**What to work on:** The lines below starting at the line containing "ATOM 13 O O . SER" and ending at the line containing "ATOM 31 C CA" are to be repeated exactly, with both ends kept and nothing else added.

**Records for this task:**
-------------------------

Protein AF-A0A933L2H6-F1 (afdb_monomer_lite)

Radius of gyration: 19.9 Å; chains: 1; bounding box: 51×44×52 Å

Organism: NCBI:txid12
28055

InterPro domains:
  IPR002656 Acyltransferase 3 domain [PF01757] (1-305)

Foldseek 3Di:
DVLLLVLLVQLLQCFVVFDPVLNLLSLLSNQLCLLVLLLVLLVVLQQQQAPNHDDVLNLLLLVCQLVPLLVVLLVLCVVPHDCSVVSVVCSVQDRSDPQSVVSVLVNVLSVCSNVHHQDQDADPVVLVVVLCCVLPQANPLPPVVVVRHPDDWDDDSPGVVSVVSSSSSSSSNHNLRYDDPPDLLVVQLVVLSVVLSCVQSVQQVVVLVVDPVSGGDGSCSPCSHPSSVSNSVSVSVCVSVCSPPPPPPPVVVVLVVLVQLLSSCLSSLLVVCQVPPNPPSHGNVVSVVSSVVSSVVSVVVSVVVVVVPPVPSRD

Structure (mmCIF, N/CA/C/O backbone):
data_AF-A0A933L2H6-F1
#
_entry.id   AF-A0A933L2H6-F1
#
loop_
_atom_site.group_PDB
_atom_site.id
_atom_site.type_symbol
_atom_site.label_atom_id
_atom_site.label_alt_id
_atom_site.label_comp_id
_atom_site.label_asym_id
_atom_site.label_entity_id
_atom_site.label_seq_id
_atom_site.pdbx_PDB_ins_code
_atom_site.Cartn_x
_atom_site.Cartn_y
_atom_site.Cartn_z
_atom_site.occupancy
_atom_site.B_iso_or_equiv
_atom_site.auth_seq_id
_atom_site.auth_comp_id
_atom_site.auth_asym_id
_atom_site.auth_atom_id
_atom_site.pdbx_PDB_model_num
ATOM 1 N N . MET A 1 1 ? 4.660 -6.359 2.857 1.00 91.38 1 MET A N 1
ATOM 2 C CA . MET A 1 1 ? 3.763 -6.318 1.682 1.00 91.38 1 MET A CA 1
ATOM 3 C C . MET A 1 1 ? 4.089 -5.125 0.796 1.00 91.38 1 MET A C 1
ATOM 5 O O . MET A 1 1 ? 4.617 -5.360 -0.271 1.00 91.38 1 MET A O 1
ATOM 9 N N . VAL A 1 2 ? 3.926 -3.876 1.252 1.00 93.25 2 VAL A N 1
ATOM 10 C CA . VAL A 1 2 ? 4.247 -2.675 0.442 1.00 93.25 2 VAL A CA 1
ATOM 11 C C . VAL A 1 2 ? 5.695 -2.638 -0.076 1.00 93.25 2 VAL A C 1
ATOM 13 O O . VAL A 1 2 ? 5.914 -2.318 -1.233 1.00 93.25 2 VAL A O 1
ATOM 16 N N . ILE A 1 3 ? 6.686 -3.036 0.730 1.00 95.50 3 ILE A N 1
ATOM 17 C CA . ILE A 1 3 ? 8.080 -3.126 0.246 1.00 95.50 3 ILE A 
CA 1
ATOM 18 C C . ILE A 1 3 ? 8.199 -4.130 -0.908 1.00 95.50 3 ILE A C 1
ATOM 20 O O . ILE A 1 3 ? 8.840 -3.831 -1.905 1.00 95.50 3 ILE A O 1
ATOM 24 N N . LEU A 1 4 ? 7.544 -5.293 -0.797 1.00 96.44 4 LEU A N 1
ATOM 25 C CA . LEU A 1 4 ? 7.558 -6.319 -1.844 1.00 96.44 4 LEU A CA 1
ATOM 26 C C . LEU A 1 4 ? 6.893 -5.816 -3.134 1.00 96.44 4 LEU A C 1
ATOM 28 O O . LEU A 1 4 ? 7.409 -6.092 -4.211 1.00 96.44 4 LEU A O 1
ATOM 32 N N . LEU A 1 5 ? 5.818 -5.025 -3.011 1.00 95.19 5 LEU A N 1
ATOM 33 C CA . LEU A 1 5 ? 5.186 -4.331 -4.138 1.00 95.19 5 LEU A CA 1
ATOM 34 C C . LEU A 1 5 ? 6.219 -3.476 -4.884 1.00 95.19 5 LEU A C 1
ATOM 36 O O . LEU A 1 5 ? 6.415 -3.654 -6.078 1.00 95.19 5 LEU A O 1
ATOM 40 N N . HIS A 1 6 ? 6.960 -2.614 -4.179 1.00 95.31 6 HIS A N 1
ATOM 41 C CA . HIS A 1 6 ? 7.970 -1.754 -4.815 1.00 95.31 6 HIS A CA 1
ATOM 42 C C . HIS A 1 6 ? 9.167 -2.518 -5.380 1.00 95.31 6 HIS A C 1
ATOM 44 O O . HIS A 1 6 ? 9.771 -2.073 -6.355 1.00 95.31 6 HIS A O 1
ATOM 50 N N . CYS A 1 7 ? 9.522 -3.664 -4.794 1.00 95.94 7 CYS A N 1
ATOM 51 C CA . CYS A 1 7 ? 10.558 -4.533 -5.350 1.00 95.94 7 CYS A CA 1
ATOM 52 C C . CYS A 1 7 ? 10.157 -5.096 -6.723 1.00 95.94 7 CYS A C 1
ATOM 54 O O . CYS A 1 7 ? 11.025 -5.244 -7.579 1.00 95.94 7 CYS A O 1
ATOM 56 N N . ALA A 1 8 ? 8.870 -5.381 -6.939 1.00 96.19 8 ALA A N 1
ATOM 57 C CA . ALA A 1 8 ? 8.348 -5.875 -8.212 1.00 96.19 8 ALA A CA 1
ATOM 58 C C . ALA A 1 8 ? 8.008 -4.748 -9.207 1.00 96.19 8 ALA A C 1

-------------------------

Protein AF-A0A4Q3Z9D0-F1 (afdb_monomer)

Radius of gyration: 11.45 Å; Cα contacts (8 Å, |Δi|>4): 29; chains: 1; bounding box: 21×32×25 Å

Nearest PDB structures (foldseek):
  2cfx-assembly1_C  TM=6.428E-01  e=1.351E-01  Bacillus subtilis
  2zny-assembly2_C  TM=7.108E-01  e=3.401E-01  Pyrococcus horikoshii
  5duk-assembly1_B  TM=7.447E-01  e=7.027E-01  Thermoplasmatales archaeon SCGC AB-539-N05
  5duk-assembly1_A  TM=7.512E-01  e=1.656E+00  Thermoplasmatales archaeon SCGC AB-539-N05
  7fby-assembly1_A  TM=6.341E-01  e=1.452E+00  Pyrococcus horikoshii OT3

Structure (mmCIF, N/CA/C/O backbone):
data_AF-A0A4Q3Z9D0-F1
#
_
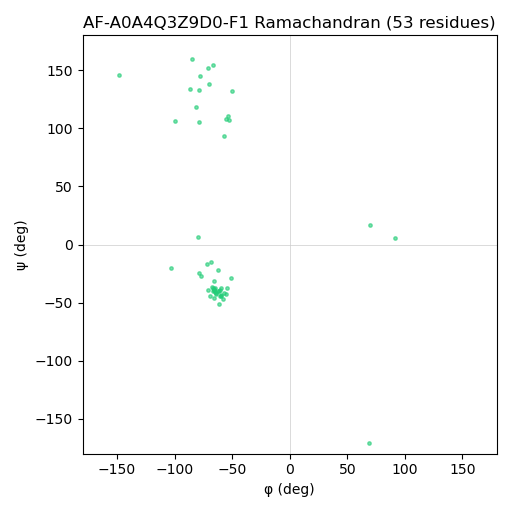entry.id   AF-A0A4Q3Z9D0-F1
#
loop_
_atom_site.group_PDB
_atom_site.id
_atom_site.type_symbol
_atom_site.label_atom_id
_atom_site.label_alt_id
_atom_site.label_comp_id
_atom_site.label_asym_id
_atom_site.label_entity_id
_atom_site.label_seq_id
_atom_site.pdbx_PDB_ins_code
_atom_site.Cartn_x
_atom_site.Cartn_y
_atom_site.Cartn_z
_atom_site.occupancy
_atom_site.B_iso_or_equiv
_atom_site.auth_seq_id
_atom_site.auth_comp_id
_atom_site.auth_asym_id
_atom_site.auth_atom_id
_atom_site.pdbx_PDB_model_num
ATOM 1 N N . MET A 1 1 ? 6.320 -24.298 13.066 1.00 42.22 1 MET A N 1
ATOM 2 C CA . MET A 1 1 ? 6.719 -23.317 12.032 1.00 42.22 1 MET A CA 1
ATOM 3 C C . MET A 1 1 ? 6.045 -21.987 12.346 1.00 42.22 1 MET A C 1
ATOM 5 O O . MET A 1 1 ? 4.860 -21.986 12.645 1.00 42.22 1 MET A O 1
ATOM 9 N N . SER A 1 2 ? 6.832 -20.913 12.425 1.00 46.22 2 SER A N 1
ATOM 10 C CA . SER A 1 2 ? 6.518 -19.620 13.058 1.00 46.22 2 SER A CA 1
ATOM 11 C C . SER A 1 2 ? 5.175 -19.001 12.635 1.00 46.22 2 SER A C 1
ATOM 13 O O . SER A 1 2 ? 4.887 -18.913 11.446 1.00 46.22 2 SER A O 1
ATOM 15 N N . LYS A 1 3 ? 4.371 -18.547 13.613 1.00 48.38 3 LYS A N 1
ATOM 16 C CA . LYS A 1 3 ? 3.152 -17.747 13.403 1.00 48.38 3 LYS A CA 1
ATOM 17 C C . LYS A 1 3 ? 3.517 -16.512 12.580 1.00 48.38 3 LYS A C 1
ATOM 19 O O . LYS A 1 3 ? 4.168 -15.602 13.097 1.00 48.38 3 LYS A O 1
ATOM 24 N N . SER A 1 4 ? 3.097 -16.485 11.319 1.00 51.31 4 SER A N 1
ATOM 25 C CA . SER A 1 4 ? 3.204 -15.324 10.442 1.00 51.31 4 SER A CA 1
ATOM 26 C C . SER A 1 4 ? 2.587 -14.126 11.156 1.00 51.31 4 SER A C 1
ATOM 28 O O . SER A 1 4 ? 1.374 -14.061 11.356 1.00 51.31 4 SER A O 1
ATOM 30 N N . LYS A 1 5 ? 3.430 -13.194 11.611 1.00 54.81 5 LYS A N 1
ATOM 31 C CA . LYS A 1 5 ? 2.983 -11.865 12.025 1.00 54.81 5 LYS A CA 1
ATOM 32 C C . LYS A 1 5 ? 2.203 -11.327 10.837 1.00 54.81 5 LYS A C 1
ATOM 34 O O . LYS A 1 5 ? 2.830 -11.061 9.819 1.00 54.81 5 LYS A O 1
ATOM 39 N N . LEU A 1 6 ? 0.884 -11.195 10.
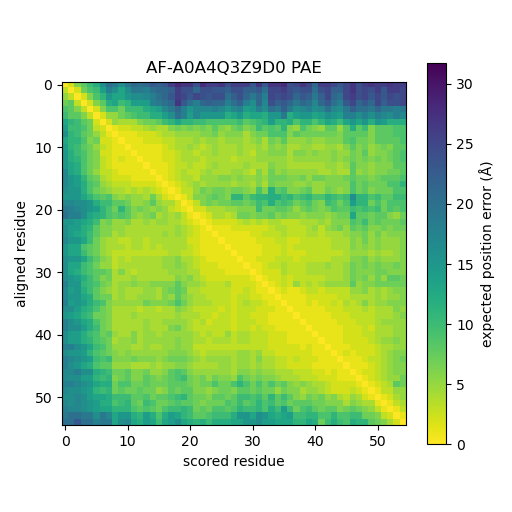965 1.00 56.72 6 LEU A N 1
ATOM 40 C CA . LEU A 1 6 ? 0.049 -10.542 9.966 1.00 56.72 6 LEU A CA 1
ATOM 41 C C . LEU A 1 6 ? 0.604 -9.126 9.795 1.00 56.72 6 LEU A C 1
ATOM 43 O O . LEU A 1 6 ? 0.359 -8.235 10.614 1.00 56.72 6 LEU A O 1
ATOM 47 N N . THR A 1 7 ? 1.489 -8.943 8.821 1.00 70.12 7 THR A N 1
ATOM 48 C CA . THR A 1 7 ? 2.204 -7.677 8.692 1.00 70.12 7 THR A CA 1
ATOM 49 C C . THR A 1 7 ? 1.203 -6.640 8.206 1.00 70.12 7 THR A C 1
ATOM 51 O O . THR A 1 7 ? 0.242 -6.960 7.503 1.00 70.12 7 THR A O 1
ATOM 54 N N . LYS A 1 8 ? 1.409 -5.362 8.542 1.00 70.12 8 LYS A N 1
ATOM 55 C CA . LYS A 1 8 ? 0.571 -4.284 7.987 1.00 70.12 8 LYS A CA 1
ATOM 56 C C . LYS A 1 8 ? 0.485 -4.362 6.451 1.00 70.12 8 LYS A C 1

-------------------------

**Your solution:**
ATOM 13 O O . SER A 1 2 ? 4.887 -18.913 11.446 1.00 46.22 2 SER A O 1
ATOM 15 N N . LYS A 1 3 ? 4.371 -18.547 13.613 1.00 48.38 3 LYS A N 1
ATOM 16 C CA . LYS A 1 3 ? 3.152 -17.747 13.403 1.00 48.38 3 LYS A CA 1
ATOM 17 C C . LYS A 1 3 ? 3.517 -16.512 12.580 1.00 48.38 3 LYS A C 1
ATOM 19 O O . LYS A 1 3 ? 4.168 -15.602 13.097 1.00 48.38 3 LYS A O 1
ATOM 24 N N . SER A 1 4 ? 3.097 -16.485 11.319 1.00 51.31 4 SER A N 1
ATOM 25 C CA . SER A 1 4 ? 3.204 -15.324 10.442 1.00 51.31 4 SER A CA 1
ATOM 26 C C . SER A 1 4 ? 2.587 -14.126 11.156 1.00 51.31 4 SER A C 1
ATOM 28 O O . SER A 1 4 ? 1.374 -14.061 11.356 1.00 51.31 4 SER A O 1
ATOM 30 N N . LYS A 1 5 ? 3.430 -13.194 11.611 1.00 54.81 5 LYS A N 1
ATOM 31 C CA . LYS A 1 5 ? 2.983 -11.865 12.025 1.00 54.81 5 LYS A CA 1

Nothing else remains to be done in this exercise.